## Exercise aim
Nothing outside the range below should be printed. Output exactly the lines from the line with "ATOM 138 O O" to the line with "ATOM 165 N N", both included.

# # #

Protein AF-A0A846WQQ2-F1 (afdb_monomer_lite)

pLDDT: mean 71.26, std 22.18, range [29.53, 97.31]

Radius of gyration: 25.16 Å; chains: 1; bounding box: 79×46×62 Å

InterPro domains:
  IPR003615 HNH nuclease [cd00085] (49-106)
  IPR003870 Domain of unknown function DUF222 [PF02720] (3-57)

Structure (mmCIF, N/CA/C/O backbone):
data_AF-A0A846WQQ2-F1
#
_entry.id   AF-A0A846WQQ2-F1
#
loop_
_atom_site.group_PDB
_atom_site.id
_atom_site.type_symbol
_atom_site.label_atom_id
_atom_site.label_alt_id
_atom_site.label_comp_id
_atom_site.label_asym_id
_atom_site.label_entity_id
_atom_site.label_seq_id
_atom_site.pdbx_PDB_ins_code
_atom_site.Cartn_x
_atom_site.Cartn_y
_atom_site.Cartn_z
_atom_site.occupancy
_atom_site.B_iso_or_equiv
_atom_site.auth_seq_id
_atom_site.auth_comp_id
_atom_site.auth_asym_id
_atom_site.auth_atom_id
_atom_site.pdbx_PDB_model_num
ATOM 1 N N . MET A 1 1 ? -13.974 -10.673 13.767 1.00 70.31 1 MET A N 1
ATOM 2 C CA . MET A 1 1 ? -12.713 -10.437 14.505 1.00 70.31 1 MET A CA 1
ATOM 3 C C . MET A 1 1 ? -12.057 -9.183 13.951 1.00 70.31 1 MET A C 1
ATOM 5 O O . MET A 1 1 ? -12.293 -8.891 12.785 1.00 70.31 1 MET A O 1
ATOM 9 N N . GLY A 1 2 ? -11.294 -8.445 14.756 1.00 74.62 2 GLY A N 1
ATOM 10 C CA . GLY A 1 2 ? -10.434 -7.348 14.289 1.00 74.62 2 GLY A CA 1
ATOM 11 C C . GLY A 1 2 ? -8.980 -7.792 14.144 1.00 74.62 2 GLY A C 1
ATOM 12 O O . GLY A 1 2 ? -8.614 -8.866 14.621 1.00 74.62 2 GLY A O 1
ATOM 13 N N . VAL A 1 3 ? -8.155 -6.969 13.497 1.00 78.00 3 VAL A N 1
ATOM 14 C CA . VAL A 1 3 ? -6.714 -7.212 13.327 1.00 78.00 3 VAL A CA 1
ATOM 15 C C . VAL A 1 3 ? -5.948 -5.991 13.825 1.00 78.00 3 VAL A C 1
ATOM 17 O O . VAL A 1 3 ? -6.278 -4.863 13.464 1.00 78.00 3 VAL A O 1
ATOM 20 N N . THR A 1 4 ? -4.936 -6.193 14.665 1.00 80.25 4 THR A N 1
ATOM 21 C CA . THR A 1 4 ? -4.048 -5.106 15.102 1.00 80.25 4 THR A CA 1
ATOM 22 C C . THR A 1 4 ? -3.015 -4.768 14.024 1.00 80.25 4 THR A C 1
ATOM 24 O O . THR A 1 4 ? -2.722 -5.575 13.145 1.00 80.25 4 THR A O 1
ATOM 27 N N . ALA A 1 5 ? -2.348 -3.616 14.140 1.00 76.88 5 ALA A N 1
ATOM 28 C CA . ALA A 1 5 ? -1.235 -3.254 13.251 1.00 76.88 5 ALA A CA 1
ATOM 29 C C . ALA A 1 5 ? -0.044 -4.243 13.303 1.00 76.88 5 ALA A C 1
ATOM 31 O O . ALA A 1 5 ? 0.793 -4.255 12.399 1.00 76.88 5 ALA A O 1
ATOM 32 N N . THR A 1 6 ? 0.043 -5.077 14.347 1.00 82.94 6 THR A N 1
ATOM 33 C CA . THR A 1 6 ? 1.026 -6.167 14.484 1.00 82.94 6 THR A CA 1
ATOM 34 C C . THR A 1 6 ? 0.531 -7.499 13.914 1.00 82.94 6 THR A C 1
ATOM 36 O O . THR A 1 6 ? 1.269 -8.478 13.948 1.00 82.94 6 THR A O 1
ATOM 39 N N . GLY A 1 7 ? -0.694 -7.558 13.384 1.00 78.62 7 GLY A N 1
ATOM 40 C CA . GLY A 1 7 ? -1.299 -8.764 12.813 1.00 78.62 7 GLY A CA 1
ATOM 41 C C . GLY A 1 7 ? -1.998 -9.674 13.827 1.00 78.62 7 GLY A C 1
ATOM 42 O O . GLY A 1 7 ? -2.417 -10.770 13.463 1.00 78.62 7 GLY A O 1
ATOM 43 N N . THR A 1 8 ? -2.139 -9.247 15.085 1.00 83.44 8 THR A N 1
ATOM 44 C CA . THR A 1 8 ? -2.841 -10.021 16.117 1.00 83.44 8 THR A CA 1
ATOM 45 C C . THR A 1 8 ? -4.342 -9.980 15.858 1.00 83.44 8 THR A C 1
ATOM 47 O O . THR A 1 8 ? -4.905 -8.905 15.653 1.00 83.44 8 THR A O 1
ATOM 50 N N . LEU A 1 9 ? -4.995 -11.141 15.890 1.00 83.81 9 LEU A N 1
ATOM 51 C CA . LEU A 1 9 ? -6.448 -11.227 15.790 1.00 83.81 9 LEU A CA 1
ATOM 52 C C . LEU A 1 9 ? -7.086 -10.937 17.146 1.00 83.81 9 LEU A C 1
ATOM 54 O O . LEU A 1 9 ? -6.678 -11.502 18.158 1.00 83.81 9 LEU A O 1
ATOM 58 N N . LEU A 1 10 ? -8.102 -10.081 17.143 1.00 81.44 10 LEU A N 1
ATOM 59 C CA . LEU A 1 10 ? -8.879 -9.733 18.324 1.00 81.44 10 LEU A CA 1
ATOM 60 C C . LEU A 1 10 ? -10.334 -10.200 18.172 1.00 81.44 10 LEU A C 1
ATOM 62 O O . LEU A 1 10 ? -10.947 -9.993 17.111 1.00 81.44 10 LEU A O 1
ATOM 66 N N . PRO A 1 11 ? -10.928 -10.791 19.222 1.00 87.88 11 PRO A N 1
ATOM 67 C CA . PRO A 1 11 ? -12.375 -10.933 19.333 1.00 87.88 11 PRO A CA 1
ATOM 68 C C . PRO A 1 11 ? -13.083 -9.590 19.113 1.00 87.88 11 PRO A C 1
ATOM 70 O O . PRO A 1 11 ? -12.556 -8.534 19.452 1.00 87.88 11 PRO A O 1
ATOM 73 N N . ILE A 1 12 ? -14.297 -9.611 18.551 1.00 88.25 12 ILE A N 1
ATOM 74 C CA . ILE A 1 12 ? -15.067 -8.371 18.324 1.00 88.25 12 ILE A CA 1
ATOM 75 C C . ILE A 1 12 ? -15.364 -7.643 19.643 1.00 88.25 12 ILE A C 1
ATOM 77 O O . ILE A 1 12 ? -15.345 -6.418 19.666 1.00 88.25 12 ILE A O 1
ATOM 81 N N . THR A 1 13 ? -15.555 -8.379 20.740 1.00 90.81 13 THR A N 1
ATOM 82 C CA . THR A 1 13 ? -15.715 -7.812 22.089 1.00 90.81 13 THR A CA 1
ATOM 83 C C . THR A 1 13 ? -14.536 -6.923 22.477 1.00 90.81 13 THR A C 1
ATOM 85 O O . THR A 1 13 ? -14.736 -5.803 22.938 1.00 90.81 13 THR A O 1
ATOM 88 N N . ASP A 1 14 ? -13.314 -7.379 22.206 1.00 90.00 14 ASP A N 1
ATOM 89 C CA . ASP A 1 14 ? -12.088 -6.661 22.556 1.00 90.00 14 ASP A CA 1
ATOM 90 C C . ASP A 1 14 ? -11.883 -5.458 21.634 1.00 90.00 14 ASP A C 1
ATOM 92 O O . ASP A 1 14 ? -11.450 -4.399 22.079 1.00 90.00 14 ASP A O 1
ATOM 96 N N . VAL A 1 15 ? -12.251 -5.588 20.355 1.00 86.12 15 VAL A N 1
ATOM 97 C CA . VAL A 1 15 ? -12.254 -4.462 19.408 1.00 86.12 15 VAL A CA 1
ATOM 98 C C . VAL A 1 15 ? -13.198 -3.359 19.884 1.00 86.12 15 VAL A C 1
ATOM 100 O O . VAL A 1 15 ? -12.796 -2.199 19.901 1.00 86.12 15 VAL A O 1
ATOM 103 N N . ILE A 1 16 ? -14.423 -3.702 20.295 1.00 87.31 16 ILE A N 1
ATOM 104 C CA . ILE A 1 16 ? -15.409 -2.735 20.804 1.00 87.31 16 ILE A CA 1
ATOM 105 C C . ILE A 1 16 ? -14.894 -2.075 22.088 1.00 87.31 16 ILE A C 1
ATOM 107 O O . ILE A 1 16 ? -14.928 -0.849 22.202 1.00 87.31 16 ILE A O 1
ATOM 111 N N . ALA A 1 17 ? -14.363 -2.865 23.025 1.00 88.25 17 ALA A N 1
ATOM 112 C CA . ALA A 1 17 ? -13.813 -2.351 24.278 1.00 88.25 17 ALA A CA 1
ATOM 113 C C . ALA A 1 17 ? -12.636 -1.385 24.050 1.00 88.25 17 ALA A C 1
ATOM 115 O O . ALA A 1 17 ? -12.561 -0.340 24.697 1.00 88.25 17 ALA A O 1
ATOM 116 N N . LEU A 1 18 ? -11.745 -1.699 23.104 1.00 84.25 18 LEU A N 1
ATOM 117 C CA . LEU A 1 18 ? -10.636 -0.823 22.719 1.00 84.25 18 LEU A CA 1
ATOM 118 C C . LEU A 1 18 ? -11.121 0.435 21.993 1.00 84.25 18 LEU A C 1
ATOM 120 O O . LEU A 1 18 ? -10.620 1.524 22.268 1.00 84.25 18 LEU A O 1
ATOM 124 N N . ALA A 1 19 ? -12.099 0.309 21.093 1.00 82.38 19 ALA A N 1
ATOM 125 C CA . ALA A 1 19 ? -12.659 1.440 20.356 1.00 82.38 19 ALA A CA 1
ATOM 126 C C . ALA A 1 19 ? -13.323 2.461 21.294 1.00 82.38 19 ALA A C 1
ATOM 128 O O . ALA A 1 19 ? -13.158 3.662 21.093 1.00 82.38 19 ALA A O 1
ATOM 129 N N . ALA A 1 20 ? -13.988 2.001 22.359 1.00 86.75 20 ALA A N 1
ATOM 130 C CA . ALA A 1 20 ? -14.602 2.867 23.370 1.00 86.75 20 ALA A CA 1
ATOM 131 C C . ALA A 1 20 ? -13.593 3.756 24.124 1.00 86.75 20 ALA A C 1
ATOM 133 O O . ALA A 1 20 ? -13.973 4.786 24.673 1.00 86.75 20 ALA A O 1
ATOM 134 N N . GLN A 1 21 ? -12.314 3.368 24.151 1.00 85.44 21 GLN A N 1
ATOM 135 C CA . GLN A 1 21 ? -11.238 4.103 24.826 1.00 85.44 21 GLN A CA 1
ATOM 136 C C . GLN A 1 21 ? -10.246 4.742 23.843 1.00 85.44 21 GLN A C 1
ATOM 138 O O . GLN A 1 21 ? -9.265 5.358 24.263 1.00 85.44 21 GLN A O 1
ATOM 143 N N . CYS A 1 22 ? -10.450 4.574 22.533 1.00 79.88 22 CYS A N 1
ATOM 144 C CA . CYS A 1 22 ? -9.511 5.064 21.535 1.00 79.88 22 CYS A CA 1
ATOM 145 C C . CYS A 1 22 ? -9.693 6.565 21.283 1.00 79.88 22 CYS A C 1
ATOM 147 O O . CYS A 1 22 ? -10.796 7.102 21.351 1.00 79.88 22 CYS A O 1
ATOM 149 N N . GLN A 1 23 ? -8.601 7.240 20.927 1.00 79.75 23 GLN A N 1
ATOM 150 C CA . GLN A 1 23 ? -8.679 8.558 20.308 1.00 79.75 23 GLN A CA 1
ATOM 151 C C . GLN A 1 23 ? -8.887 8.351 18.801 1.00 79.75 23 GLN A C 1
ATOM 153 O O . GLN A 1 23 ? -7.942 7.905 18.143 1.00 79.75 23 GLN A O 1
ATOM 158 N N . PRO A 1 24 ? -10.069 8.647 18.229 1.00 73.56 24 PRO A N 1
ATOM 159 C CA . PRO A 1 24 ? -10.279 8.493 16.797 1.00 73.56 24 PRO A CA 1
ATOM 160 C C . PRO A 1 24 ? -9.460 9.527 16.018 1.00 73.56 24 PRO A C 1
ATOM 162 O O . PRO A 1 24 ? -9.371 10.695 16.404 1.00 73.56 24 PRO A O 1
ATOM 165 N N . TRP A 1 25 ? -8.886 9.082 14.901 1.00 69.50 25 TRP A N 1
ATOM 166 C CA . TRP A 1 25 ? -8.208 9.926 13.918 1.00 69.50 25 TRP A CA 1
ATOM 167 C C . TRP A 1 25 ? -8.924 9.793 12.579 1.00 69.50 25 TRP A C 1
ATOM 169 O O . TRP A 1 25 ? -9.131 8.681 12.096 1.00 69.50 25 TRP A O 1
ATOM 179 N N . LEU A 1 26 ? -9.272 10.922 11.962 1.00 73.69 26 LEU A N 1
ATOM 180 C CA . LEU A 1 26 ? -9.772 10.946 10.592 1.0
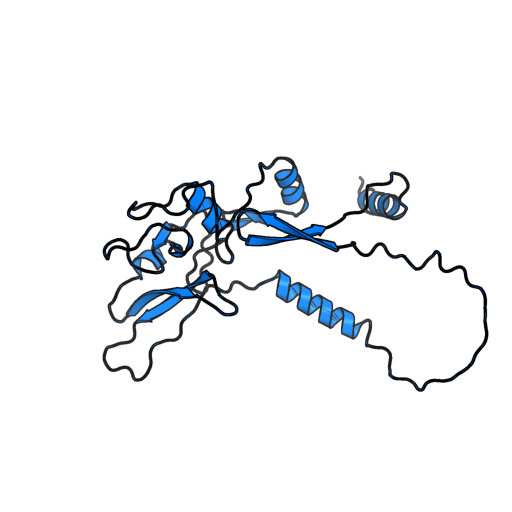0 73.69 26 LEU A CA 1
ATOM 181 C C . LEU A 1 26 ? -8.583 10.946 9.624 1.00 73.69 26 LEU A C 1
ATOM 183 O O . LEU A 1 26 ? -7.778 11.878 9.625 1.00 73.69 26 LEU A O 1
ATOM 187 N N . ALA A 1 27 ? -8.475 9.910 8.792 1.00 69.62 27 ALA A N 1
ATOM 188 C CA . ALA A 1 27 ? -7.484 9.854 7.723 1.00 69.62 27 ALA A CA 1
ATOM 189 C C . ALA A 1 27 ? -8.066 10.464 6.440 1.00 69.62 27 ALA A C 1
ATOM 191 O O . ALA A 1 27 ? -8.973 9.900 5.832 1.00 69.62 27 ALA A O 1
ATOM 192 N N . VAL A 1 28 ? -7.534 11.617 6.030 1.00 70.00 28 VAL A N 1
ATOM 193 C CA . VAL A 1 28 ? -7.876 12.289 4.768 1.00 70.00 28 VAL A CA 1
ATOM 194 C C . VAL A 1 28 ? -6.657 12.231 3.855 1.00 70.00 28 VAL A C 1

# # #

## Written answer
ATOM 138 O O . GLN A 1 21 ? -9.265 5.358 24.263 1.00 85.44 21 GLN A O 1
ATOM 143 N N . CYS A 1 22 ? -10.450 4.574 22.533 1.00 79.88 22 CYS A N 1
ATOM 144 C CA . CYS A 1 22 ? -9.511 5.064 21.535 1.00 79.88 22 CYS A CA 1
ATOM 145 C C . CYS A 1 22 ? -9.693 6.565 21.283 1.00 79.88 22 CYS A C 1
ATOM 147 O O . CYS A 1 22 ? -10.796 7.102 21.351 1.00 79.88 22 CYS A O 1
ATOM 149 N N . GLN A 1 23 ? -8.601 7.240 20.927 1.00 79.75 23 GLN A N 1
ATOM 150 C CA . GLN A 1 23 ? -8.679 8.558 20.308 1.00 79.75 23 GLN A CA 1
ATOM 151 C C . GLN A 1 23 ? -8.887 8.351 18.801 1.00 79.75 23 GLN A C 1
ATOM 153 O O . GLN A 1 23 ? -7.942 7.905 18.143 1.00 79.75 23 GLN A O 1
ATOM 158 N N . PRO A 1 24 ? -10.069 8.647 18.229 1.00 73.56 24 PRO A N 1
ATOM 159 C CA . PRO A 1 24 ? -10.279 8.493 16.797 1.00 73.56 24 PRO A CA 1
ATOM 160 C C . PRO A 1 24 ? -9.460 9.527 16.018 1.00 73.56 24 PRO A C 1
ATOM 162 O O . PRO A 1 24 ? -9.371 10.695 16.404 1.00 73.56 24 PRO A O 1
ATOM 165 N N . TRP A 1 25 ? -8.886 9.082 14.901 1.00 69.50 25 TRP A N 1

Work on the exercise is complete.